Action item —
Go through the listing below and output exactly the line with "ATOM 193 N N", the line with "ATOM 225 C CA", and each line between; omit the rest.

Information provided —
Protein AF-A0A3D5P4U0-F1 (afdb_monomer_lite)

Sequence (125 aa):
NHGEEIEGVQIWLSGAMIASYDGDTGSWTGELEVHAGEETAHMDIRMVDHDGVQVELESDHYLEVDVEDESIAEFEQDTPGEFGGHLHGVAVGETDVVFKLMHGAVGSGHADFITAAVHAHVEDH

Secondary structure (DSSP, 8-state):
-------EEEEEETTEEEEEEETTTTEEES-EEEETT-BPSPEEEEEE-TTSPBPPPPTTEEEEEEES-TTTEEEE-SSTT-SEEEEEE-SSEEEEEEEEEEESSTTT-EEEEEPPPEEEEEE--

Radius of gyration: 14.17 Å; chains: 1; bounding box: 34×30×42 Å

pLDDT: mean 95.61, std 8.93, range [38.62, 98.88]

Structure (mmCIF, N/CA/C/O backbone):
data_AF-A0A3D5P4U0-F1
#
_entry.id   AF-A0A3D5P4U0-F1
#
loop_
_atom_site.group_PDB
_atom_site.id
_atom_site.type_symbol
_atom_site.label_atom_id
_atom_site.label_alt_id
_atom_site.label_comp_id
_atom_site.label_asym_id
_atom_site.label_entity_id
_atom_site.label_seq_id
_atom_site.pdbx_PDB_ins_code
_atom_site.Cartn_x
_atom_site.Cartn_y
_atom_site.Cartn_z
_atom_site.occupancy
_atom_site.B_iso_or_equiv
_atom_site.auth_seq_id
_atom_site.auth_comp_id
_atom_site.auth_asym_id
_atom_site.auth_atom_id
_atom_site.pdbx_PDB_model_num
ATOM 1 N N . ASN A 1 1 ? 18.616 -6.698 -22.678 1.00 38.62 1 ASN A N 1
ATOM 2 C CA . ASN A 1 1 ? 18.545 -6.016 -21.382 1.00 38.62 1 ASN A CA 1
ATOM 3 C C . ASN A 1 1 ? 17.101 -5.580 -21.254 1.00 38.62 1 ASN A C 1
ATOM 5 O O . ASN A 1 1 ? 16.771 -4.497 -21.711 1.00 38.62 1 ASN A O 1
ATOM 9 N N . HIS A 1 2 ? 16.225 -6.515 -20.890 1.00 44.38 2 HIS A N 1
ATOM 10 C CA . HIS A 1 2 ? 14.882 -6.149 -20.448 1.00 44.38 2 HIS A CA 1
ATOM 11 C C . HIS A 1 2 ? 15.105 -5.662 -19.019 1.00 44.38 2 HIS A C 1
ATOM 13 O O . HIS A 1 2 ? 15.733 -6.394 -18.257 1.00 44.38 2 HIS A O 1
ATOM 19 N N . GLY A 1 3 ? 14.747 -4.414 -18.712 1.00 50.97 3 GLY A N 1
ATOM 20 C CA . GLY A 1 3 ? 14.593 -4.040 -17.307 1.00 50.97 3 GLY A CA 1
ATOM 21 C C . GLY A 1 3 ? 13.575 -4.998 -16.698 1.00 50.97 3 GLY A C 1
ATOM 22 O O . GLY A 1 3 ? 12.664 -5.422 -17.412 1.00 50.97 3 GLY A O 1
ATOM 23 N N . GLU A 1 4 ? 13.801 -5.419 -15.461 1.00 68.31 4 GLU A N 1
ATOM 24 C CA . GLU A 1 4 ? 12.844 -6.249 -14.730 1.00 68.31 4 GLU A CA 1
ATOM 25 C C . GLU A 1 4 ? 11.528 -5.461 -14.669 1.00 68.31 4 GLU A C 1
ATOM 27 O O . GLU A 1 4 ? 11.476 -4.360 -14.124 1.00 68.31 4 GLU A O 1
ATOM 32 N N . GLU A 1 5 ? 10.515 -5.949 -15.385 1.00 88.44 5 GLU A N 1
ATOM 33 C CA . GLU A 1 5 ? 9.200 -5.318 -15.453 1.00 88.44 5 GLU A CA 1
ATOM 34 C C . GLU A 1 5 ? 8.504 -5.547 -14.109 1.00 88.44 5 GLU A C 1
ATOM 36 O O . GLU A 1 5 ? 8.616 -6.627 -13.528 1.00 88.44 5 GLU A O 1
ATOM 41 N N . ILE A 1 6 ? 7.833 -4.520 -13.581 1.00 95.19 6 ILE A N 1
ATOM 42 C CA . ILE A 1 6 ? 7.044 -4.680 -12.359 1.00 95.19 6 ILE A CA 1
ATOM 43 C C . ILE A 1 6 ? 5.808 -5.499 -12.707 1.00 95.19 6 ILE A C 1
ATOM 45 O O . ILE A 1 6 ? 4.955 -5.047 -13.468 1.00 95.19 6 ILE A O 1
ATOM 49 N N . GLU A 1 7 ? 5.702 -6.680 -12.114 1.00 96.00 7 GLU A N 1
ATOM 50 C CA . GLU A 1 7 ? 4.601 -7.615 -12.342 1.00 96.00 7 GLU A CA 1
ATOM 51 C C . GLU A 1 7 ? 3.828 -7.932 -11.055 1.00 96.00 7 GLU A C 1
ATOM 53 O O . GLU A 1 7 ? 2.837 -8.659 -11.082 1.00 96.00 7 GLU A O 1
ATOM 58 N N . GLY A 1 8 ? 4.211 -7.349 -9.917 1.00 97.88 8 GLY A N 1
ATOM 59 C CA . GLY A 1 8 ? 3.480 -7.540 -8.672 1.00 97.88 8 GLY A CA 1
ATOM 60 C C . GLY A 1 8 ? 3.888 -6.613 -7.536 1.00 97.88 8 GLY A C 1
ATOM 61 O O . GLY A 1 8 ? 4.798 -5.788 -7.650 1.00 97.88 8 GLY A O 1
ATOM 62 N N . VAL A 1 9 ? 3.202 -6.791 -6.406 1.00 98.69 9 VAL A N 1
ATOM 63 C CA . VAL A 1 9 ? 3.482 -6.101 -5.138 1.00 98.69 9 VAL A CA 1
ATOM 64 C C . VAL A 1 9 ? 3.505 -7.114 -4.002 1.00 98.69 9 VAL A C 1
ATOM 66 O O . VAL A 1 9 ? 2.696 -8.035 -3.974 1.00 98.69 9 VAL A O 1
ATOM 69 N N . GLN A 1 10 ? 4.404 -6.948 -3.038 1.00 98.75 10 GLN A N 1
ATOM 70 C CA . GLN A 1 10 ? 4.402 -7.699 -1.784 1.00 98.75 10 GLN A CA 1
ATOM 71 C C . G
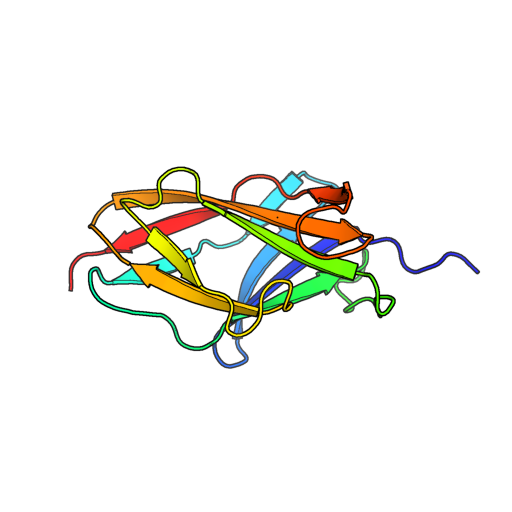LN A 1 10 ? 4.384 -6.742 -0.597 1.00 98.75 10 GLN A C 1
ATOM 73 O O . GLN A 1 10 ? 5.122 -5.758 -0.577 1.00 98.75 10 GLN A O 1
ATOM 78 N N . ILE A 1 11 ? 3.589 -7.076 0.413 1.00 98.69 11 ILE A N 1
ATOM 79 C CA . ILE A 1 11 ? 3.445 -6.311 1.649 1.00 98.69 11 ILE A CA 1
ATOM 80 C C . ILE A 1 11 ? 4.017 -7.139 2.792 1.00 98.69 11 ILE A C 1
ATOM 82 O O . ILE A 1 11 ? 3.569 -8.261 3.051 1.00 98.69 11 ILE A O 1
ATOM 86 N N . TRP A 1 12 ? 5.017 -6.587 3.472 1.00 98.50 12 TRP A N 1
ATOM 87 C CA . TRP A 1 12 ? 5.728 -7.249 4.558 1.00 98.50 12 TRP A CA 1
ATOM 88 C C . TRP A 1 12 ? 5.526 -6.498 5.866 1.00 98.50 12 TRP A C 1
ATOM 90 O O . TRP A 1 12 ? 5.856 -5.325 5.964 1.00 98.50 12 TRP A O 1
ATOM 100 N N . LEU A 1 13 ? 5.054 -7.190 6.897 1.00 97.69 13 LEU A N 1
ATOM 101 C CA . LEU A 1 13 ? 4.889 -6.656 8.243 1.00 97.69 13 LEU A CA 1
ATOM 102 C C . LEU A 1 13 ? 5.826 -7.405 9.188 1.00 97.69 13 LEU A C 1
ATOM 104 O O . LEU A 1 13 ? 5.744 -8.626 9.330 1.00 97.69 13 LEU A O 1
ATOM 108 N N . SER A 1 14 ? 6.746 -6.685 9.835 1.00 93.69 14 SER A N 1
ATOM 109 C CA . SER A 1 14 ? 7.709 -7.276 10.785 1.00 93.69 14 SER A CA 1
ATOM 110 C C . SER A 1 14 ? 8.497 -8.478 10.222 1.00 93.69 14 SER A C 1
ATOM 112 O O . SER A 1 14 ? 8.822 -9.424 10.942 1.00 93.69 14 SER A O 1
ATOM 114 N N . GLY A 1 15 ? 8.809 -8.453 8.921 1.00 91.19 15 GLY A N 1
ATOM 115 C CA . GLY A 1 15 ? 9.560 -9.508 8.233 1.00 91.19 15 GLY A CA 1
ATOM 116 C C . GLY A 1 15 ? 8.739 -10.728 7.797 1.00 91.19 15 GLY A C 1
ATOM 117 O O . GLY A 1 15 ? 9.325 -11.681 7.284 1.00 91.19 15 GLY A O 1
ATOM 118 N N . ALA A 1 16 ? 7.413 -10.704 7.949 1.00 96.94 16 ALA A N 1
ATOM 119 C CA . ALA A 1 16 ? 6.502 -11.684 7.365 1.00 96.94 16 ALA A CA 1
ATOM 120 C C . ALA 
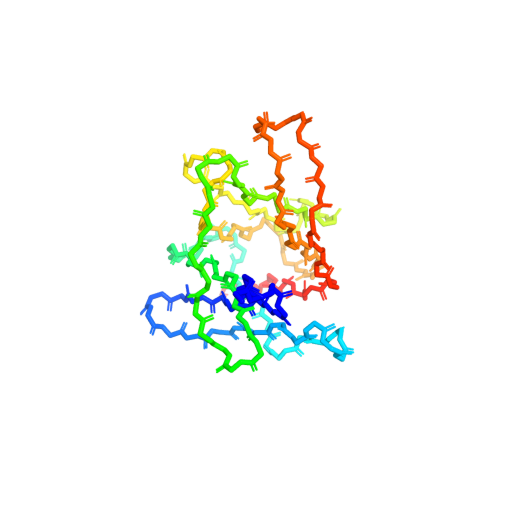A 1 16 ? 5.705 -11.052 6.218 1.00 96.94 16 ALA A C 1
ATOM 122 O O . ALA A 1 16 ? 5.179 -9.954 6.364 1.00 96.94 16 ALA A O 1
ATOM 123 N N . MET A 1 17 ? 5.605 -11.743 5.083 1.00 98.00 17 MET A N 1
ATOM 124 C CA . MET A 1 17 ? 4.727 -11.320 3.993 1.00 98.00 17 MET A CA 1
ATOM 125 C C . MET A 1 17 ? 3.275 -11.591 4.390 1.00 98.00 17 MET A C 1
ATOM 127 O O . MET A 1 17 ? 2.934 -12.738 4.684 1.00 98.00 17 MET A O 1
ATOM 131 N N . ILE A 1 18 ? 2.449 -10.548 4.405 1.00 98.44 18 ILE A N 1
ATOM 132 C CA . ILE A 1 18 ? 1.034 -10.632 4.800 1.00 98.44 18 ILE A CA 1
ATOM 133 C C . ILE A 1 18 ? 0.091 -10.580 3.600 1.00 98.44 18 ILE A C 1
ATOM 135 O O . ILE A 1 18 ? -0.955 -11.221 3.625 1.00 98.44 18 ILE A O 1
ATOM 139 N N . ALA A 1 19 ? 0.491 -9.891 2.528 1.00 98.56 19 ALA A N 1
ATOM 140 C CA . ALA A 1 19 ? -0.281 -9.815 1.300 1.00 98.56 19 ALA A CA 1
ATOM 141 C C . ALA A 1 19 ? 0.627 -9.729 0.069 1.00 98.56 19 ALA A C 1
ATOM 143 O O . ALA A 1 19 ? 1.749 -9.217 0.138 1.00 98.56 19 ALA A O 1
ATOM 144 N N . SER A 1 20 ? 0.141 -10.222 -1.066 1.00 98.69 20 SER A N 1
ATOM 145 C CA . SER A 1 20 ? 0.816 -10.093 -2.357 1.00 98.69 20 SER A CA 1
ATOM 146 C C . SER A 1 20 ? -0.176 -9.921 -3.500 1.00 98.69 20 SER A C 1
ATOM 148 O O . SER A 1 20 ? -1.185 -10.625 -3.551 1.00 98.69 20 SER A O 1
ATOM 150 N N . TYR A 1 21 ? 0.151 -9.041 -4.436 1.00 98.69 21 TYR A N 1
ATOM 151 C CA . TYR A 1 21 ? -0.594 -8.785 -5.657 1.00 98.69 21 TYR A CA 1
ATOM 152 C C . TYR A 1 21 ? 0.106 -9.415 -6.853 1.00 98.69 21 TYR A C 1
ATOM 154 O O . TYR A 1 21 ? 1.298 -9.188 -7.065 1.00 98.69 21 TYR A O 1
ATOM 162 N N . ASP A 1 22 ? -0.662 -10.154 -7.640 1.00 97.88 22 ASP A N 1
ATOM 163 C CA . ASP A 1 22 ? -0.254 -10.719 -8.920 1.00 97.88 22 ASP A CA 1
ATOM 164 C C . ASP A 1 22 ? -0.806 -9.820 -10.041 1.00 97.88 22 ASP A C 1
ATOM 166 O O . ASP A 1 22 ? -2.023 -9.700 -10.217 1.00 97.88 22 ASP A O 1
ATOM 170 N N . GLY A 1 23 ? 0.087 -9.141 -10.765 1.00 95.19 23 GLY A N 1
ATOM 171 C CA . GLY A 1 23 ? -0.259 -8.191 -11.823 1.00 95.19 23 GLY A CA 1
ATOM 172 C C . GLY A 1 23 ? -0.789 -8.840 -13.101 1.00 95.19 23 GLY A C 1
ATOM 173 O O . GLY A 1 23 ? -1.561 -8.203 -13.819 1.00 95.19 23 GLY A O 1
ATOM 174 N N . ASP A 1 24 ? -0.458 -10.109 -13.352 1.00 93.69 24 ASP A N 1
ATOM 175 C CA . ASP A 1 24 ? -0.959 -10.879 -14.496 1.00 93.69 24 ASP A CA 1
ATOM 176 C C . ASP A 1 24 ? -2.448 -11.217 -14.335 1.00 93.69 24 ASP A C 1
ATOM 178 O O . ASP A 1 24 ? -3.242 -11.149 -15.279 1.00 93.69 24 ASP A O 1
ATOM 182 N N . THR A 1 25 ? -2.838 -11.602 -13.121 1.00 96.50 25 THR A N 1
ATOM 183 C CA . THR A 1 25 ? -4.208 -11.997 -12.773 1.00 96.50 25 THR A CA 1
ATOM 184 C C . THR A 1 25 ? -5.035 -10.849 -12.203 1.00 96.50 25 THR A C 1
ATOM 186 O O . THR A 1 25 ? -6.264 -10.948 -12.156 1.00 96.50 25 THR A O 1
ATOM 189 N N . GLY A 1 26 ? -4.383 -9.773 -11.764 1.00 96.62 26 GLY A N 1
ATOM 190 C CA . GLY A 1 26 ? -5.012 -8.629 -11.116 1.00 96.62 26 GLY A CA 1
ATOM 191 C C . GLY A 1 26 ? -5.618 -8.965 -9.754 1.00 96.62 26 GLY A C 1
ATOM 192 O O . GLY A 1 26 ? -6.667 -8.427 -9.406 1.00 96.62 26 GLY A O 1
ATOM 193 N N . SER A 1 27 ? -5.018 -9.904 -9.018 1.00 97.81 27 SER A N 1
ATOM 194 C CA . SER A 1 27 ? -5.598 -10.475 -7.797 1.00 97.81 27 SER A CA 1
ATOM 195 C C . SER A 1 27 ? -4.657 -10.376 -6.601 1.00 97.81 27 SER A C 1
ATOM 197 O O . SER A 1 27 ? -3.451 -10.589 -6.718 1.00 97.81 27 SER A O 1
ATOM 199 N N . TRP A 1 28 ? -5.234 -10.112 -5.429 1.00 98.56 28 TRP A N 1
ATOM 200 C CA . TRP A 1 28 ? -4.533 -10.171 -4.150 1.00 98.56 28 TRP A CA 1
ATOM 201 C C . TRP A 1 28 ? -4.652 -11.550 -3.503 1.00 98.56 28 TRP A C 1
ATOM 203 O O . TRP A 1 28 ? -5.684 -12.218 -3.572 1.00 98.56 28 TRP A O 1
ATOM 213 N N . THR A 1 29 ? -3.581 -11.958 -2.832 1.00 98.50 29 THR A N 1
ATOM 214 C CA . THR A 1 29 ? -3.606 -12.959 -1.765 1.00 98.50 29 THR A CA 1
ATOM 215 C C . THR A 1 29 ? -3.345 -12.240 -0.451 1.00 98.50 29 THR A C 1
ATOM 217 O O . THR A 1 29 ? -2.354 -11.519 -0.361 1.00 98.50 29 THR A O 1
ATOM 220 N N . GLY A 1 30 ? -4.186 -12.474 0.557 1.00 98.25 30 GLY A N 1
ATOM 221 C CA . GLY A 1 30 ? -4.122 -11.779 1.844 1.00 98.25 30 GLY A CA 1
ATOM 222 C C . GLY A 1 30 ? -4.896 -10.460 1.851 1.00 98.25 30 GLY A C 1
ATOM 223 O O . GLY A 1 30 ? -5.397 -10.012 0.820 1.00 98.25 30 GLY A O 1
ATOM 224 N N . GLU A 1 31 ? -4.984 -9.872 3.035 1.00 98.25 31 GLU A N 1
ATOM 225 C CA . GLU A 1 31 ? -5.690 -8.627 3.335 1.00 98.25 31 GLU A CA 1
ATOM 226 C C . GLU A 1 31 ? -4.895 -7.830 4.376 1.00 98.25 31 GLU A C 1
ATOM 228 O O . GLU A 1 31 ? -3.901 -8.326 4.922 1.00 98.25 31 GLU A O 1
ATOM 233 N N . LEU A 1 32 ? -5.271 -6.571 4.593 1.00 98.62 32 LEU A N 1
ATOM 234 C CA . LEU A 1 32 ? -4.670 -5.738 5.631 1.00 98.62 32 LEU A CA 1
ATOM 235 C C . LEU A 1 32 ? -5.565 -5.755 6.868 1.00 98.62 32 LEU A C 1
ATOM 237 O O . LEU A 1 32 ? -6.782 -5.646 6.752 1.00 98.62 32 LEU A O 1
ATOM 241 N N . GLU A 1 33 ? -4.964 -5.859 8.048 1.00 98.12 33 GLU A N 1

Answer for this exercise —
ATOM 193 N N . SER A 1 27 ? -5.018 -9.904 -9.018 1.00 97.81 27 SER A N 1
ATOM 194 C CA . SER A 1 27 ? -5.598 -10.475 -7.797 1.00 97.81 27 SER A CA 1
ATOM 195 C C . SER A 1 27 ? -4.657 -10.376 -6.601 1.00 97.81 27 SER A C 1
ATOM 197 O O . SER A 1 27 ? -3.451 -10.589 -6.718 1.00 97.81 27 SER A O 1
ATOM 199 N N . TRP A 1 28 ? -5.234 -10.112 -5.429 1.00 98.56 28 TRP A N 1
ATOM 200 C CA . TRP A 1 28 ? -4.533 -10.171 -4.150 1.00 98.56 28 TRP A CA 1
ATOM 201 C C . TRP A 1 28 ? -4.652 -11.550 -3.503 1.00 98.56 28 TRP A C 1
ATOM 203 O O . TRP A 1 28 ? -5.684 -12.218 -3.572 1.00 98.56 28 TRP A O 1
ATOM 213 N N . THR A 1 29 ? -3.581 -11.958 -2.832 1.00 98.50 29 THR A N 1
ATOM 214 C CA . THR A 1 29 ? -3.606 -12.959 -1.765 1.00 98.50 29 THR A CA 1
ATOM 215 C C . THR A 1 29 ? -3.345 -12.240 -0.451 1.00 98.50 29 THR A C 1
ATOM 217 O O . THR A 1 29 ? -2.354 -11.519 -0.361 1.00 98.50 29 THR A O 1
ATOM 220 N N . GLY A 1 30 ? -4.186 -12.474 0.557 1.00 98.25 30 GLY A N 1
ATOM 221 C CA . GLY A 1 30 ? -4.122 -11.779 1.844 1.00 98.25 30 GLY A CA 1
ATOM 222 C C . GLY A 1 30 ? -4.896 -10.460 1.851 1.00 98.25 30 GLY A C 1
ATOM 223 O O . GLY A 1 30 ? -5.397 -10.012 0.820 1.00 98.25 30 GLY A O 1
ATOM 224 N N . GLU A 1 31 ? -4.984 -9.872 3.035 1.00 98.25 31 GLU A N 1
ATOM 225 C CA . GLU A 1 31 ? -5.690 -8.627 3.335 1.00 98.25 31 GLU A CA 1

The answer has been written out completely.